Hi ia m having exactly the same problem I have uninstalled the game twice deleted my players and started again, nothing seems to work I have got in touch with ubisoft but they are useless. Its not just me having this problem I know of at least 6 other people. 
can anyone help my error message is exactly the same as muselis
thanks vikki


----------



## happyrck (Feb 17, 2006)

try using the system restore....don't put the game back on..play with your system for awhile to see if its stable.....


----------



## vikki1301 (May 2, 2006)

hi thanks for reply my system is running ok its just this game its very annoying. i just dont know what else to try!
vikki


----------



## happyrck (Feb 17, 2006)

if the game keeps crashing your system...I would leave it alone...if you are bound and determined to install it...create a restore point...get regseeker and have it clean the registry

http://www.hoverdesk.net/freeware.htm

after cleaning the registry reinstall the game....if you start having problems then the game is not worth the effort...delete it and play something else...there has to be 20 or 30 different games out there


----------



## Muesli (Feb 19, 2006)

vikki: From what I've found from other people with the same problem, it could be the graphics card causing the problem. The game requires a 3D card, whereas a lot of computers (mine included) only have a 2D card. I'm currently researching into whether I can add a 3D card to my computer or not. This is the only solution to the problem I can find! It's drivine me mad though


----------



## vikki1301 (May 2, 2006)

hi I have looked into graphics cards for my laptop and as its under 3 years old I really shouldnt need one to play any of the up to date games. its very annoying I have deleted all my old players and now started again and i am back on the present bit and its just stops. as i said i am in touch with ubisoft so if they tell me anything then I will try and let you know. I am going to keep trying the game is very good and its shouldnt be fair that some people can play it and others cant I wish the minimum installments would be better explained!! 
vikki


----------



## happyrck (Feb 17, 2006)

you also want to know that the minimum requirements are not what you want..go with the recommended requirements to play the gams without problems


----------



## photolady (May 5, 2004)

Onboard graphics in a laptop or desktop is not going to play any up to date games. Sorry but that's a fact of life. Laptops, unlike desktops, weren't meant to play games. They were constructed for business usage. 

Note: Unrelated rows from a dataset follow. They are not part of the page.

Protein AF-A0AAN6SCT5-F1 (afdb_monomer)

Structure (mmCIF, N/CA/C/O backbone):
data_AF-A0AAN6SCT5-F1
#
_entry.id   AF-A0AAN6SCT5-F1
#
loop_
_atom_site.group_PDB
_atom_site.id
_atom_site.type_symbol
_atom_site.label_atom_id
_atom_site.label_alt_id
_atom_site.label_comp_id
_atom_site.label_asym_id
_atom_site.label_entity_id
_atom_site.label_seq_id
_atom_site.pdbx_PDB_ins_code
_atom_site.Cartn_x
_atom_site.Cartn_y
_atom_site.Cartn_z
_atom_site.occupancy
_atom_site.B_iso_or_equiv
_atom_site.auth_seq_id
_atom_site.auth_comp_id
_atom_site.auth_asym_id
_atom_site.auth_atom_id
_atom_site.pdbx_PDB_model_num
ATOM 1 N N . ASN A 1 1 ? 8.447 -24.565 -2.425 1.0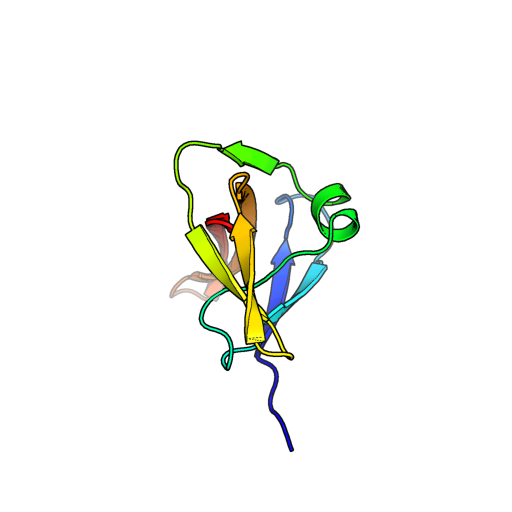0 42.66 1 ASN A N 1
ATOM 2 C CA . ASN A 1 1 ? 7.636 -23.978 -1.339 1.00 42.66 1 ASN A CA 1
ATOM 3 C C . ASN A 1 1 ? 8.090 -22.555 -1.106 1.00 42.66 1 ASN A C 1
ATOM 5 O O . ASN A 1 1 ? 9.222 -22.372 -0.685 1.00 42.66 1 ASN A O 1
ATOM 9 N N . PHE A 1 2 ? 7.264 -21.564 -1.441 1.00 48.22 2 PHE A N 1
ATOM 10 C CA . PHE A 1 2 ? 7.566 -20.156 -1.178 1.00 48.22 2 PHE A CA 1
ATOM 11 C C . PHE A 1 2 ? 6.531 -19.609 -0.201 1.00 48.22 2 PHE A C 1
ATOM 13 O O . PHE A 1 2 ? 5.332 -19.710 -0.448 1.00 48.22 2 PHE A O 1
ATOM 20 N N . THR A 1 3 ? 7.005 -19.057 0.909 1.00 56.31 3 THR A N 1
ATOM 21 C CA . THR A 1 3 ? 6.171 -18.405 1.916 1.00 56.31 3 THR A CA 1
ATOM 22 C C . THR A 1 3 ? 6.044 -16.937 1.522 1.00 56.31 3 THR A C 1
ATOM 24 O O . THR A 1 3 ? 6.992 -16.172 1.680 1.00 56.31 3 THR A O 1
ATOM 27 N N . TYR A 1 4 ? 4.912 -16.541 0.942 1.00 64.81 4 TYR A N 1
ATOM 28 C CA . TYR A 1 4 ? 4.613 -15.122 0.739 1.00 64.81 4 TYR A CA 1
ATOM 29 C C . TYR A 1 4 ? 4.283 -14.477 2.085 1.00 64.81 4 TYR A C 1
ATOM 31 O O . TYR A 1 4 ? 3.605 -15.087 2.914 1.00 64.81 4 TYR A O 1
ATOM 39 N N . PHE A 1 5 ? 4.738 -13.242 2.304 1.00 69.94 5 PHE A N 1
ATOM 40 C CA . PHE A 1 5 ? 4.326 -12.48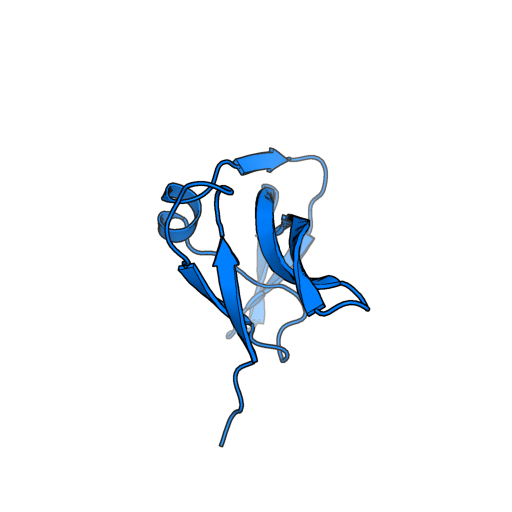4 3.479 1.00 69.94 5 PHE A CA 1
ATOM 41 C C . PHE A 1 5 ? 2.968 -11.835 3.194 1.00 69.94 5 PHE A C 1
ATOM 43 O O . PHE A 1 5 ? 2.863 -10.948 2.345 1.00 69.94 5 PHE A O 1
ATOM 50 N N . ARG A 1 6 ? 1.923 -12.334 3.858 1.00 75.38 6 ARG A N 1
ATOM 51 C CA . ARG A 1 6 ? 0.528 -11.906 3.694 1.00 75.38 6 ARG A CA 1
ATOM 52 C C . ARG A 1 6 ? 0.157 -10.922 4.799 1.00 75.38 6 ARG A C 1
ATOM 54 O O . ARG A 1 6 ? 0.381 -11.210 5.973 1.00 75.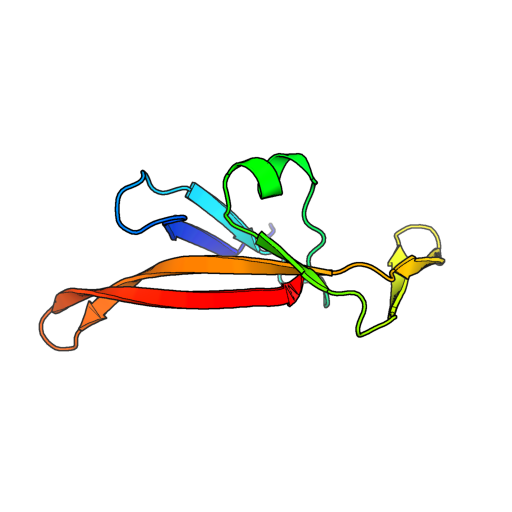38 6 ARG A O 1
ATOM 61 N N . ILE A 1 7 ? -0.432 -9.788 4.426 1.00 78.56 7 ILE A N 1
ATOM 62 C CA . ILE A 1 7 ? -0.855 -8.746 5.366 1.00 78.56 7 ILE A CA 1
ATOM 63 C C . ILE A 1 7 ? -2.266 -8.279 5.013 1.00 78.56 7 ILE A C 1
ATOM 65 O O . ILE A 1 7 ? -2.541 -7.975 3.855 1.00 78.56 7 ILE A O 1
ATOM 69 N N . ASN A 1 8 ? -3.130 -8.164 6.022 1.00 81.88 8 ASN A N 1
ATOM 70 C CA . ASN A 1 8 ? -4.405 -7.461 5.900 1.00 81.88 8 ASN A CA 1
ATOM 71 C C . ASN A 1 8 ? -4.218 -6.001 6.306 1.00 81.88 8 ASN A C 1
ATOM 73 O O . ASN A 1 8 ? -3.734 -5.706 7.403 1.00 81.88 8 ASN A O 1
ATOM 77 N N . ILE A 1 9 ? -4.582 -5.095 5.407 1.00 84.00 9 ILE A N 1
ATOM 78 C CA . ILE A 1 9 ? -4.455 -3.653 5.588 1.00 84.00 9 ILE A CA 1
ATOM 79 C C . ILE A 1 9 ? -5.815 -2.985 5.441 1.00 84.00 9 ILE A C 1
ATOM 81 O O . ILE A 1 9 ? -6.663 -3.430 4.678 1.00 84.00 9 ILE A O 1
ATOM 85 N N . LYS A 1 10 ? -6.000 -1.859 6.118 1.00 84.12 10 LYS A N 1
ATOM 86 C CA . LYS A 1 10 ? -7.122 -0.957 5.872 1.00 84.12 10 LYS A CA 1
ATOM 87 C C . LYS A 1 10 ? -6.664 0.195 4.999 1.00 84.12 10 LYS A C 1
ATOM 89 O O . LYS A 1 10 ? -5.685 0.864 5.323 1.00 84.12 10 LYS A O 1
ATOM 94 N N . VAL A 1 11 ? -7.376 0.458 3.908 1.00 79.69 11 VAL A N 1
ATOM 95 C CA . VAL A 1 11 ? -7.062 1.605 3.043 1.00 79.69 11 VAL A CA 1
ATOM 96 C C . VAL A 1 11 ? -7.477 2.916 3.710 1.00 79.69 11 VAL A C 1
ATOM 98 O O . VAL A 1 11 ? -6.715 3.877 3.764 1.00 79.69 11 VAL A O 1
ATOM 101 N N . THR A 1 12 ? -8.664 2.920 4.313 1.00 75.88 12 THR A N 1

Muesli, what computer do you have?


----------



## vikki1301 (May 2, 2006)

hi I have a easynote c3300 packard bell an i can play harry potter and various other games so can you tell why this one should be any different. I also want to say thanks for all of your help I will be recommending this site to my friends, thanks again
vikki


----------



## Muesli (Feb 19, 2006)

I unfortunately have a Toshiba Equium A60 laptop, so as far as I can tell, there's not much I can do about my graphics card so I'm just going to have to put up with not playing the game! What I don't understand is that other games such as GTA Vice City work just fine on my computer, when they have similar specifications to this game. Plus I've found that a lot of people have had identical problems with this game, often in the same part of the game. I think I might try it on my housemates computers to see if they have more luck than i have!


----------



## vikki1301 (May 2, 2006)

thats exactly the same for me i have already tried it on my mums pc and it still does the same thing and as you and i know we are not the only ones. it has got to be a prob with the game!!!! 
its sooooooo annoying


----------



## happyrck (Feb 17, 2006)

BEFORE you buy a game or any software for that matter ..CHECK the system requirements first..and go with the recommended...if you dont have that ..get another computer


----------



## Bozzer (May 7, 2006)

Hi,

I bought this game for my daughter and am also experiencing the very same problem.

I too have a laptop and have run games on it for several years without any problems. I specifically bought this laptop to play games, as well as for conventional use. I think that from your post, you can reasonably assume that you can buy games in confidence and your laptop in essence is not the real issue.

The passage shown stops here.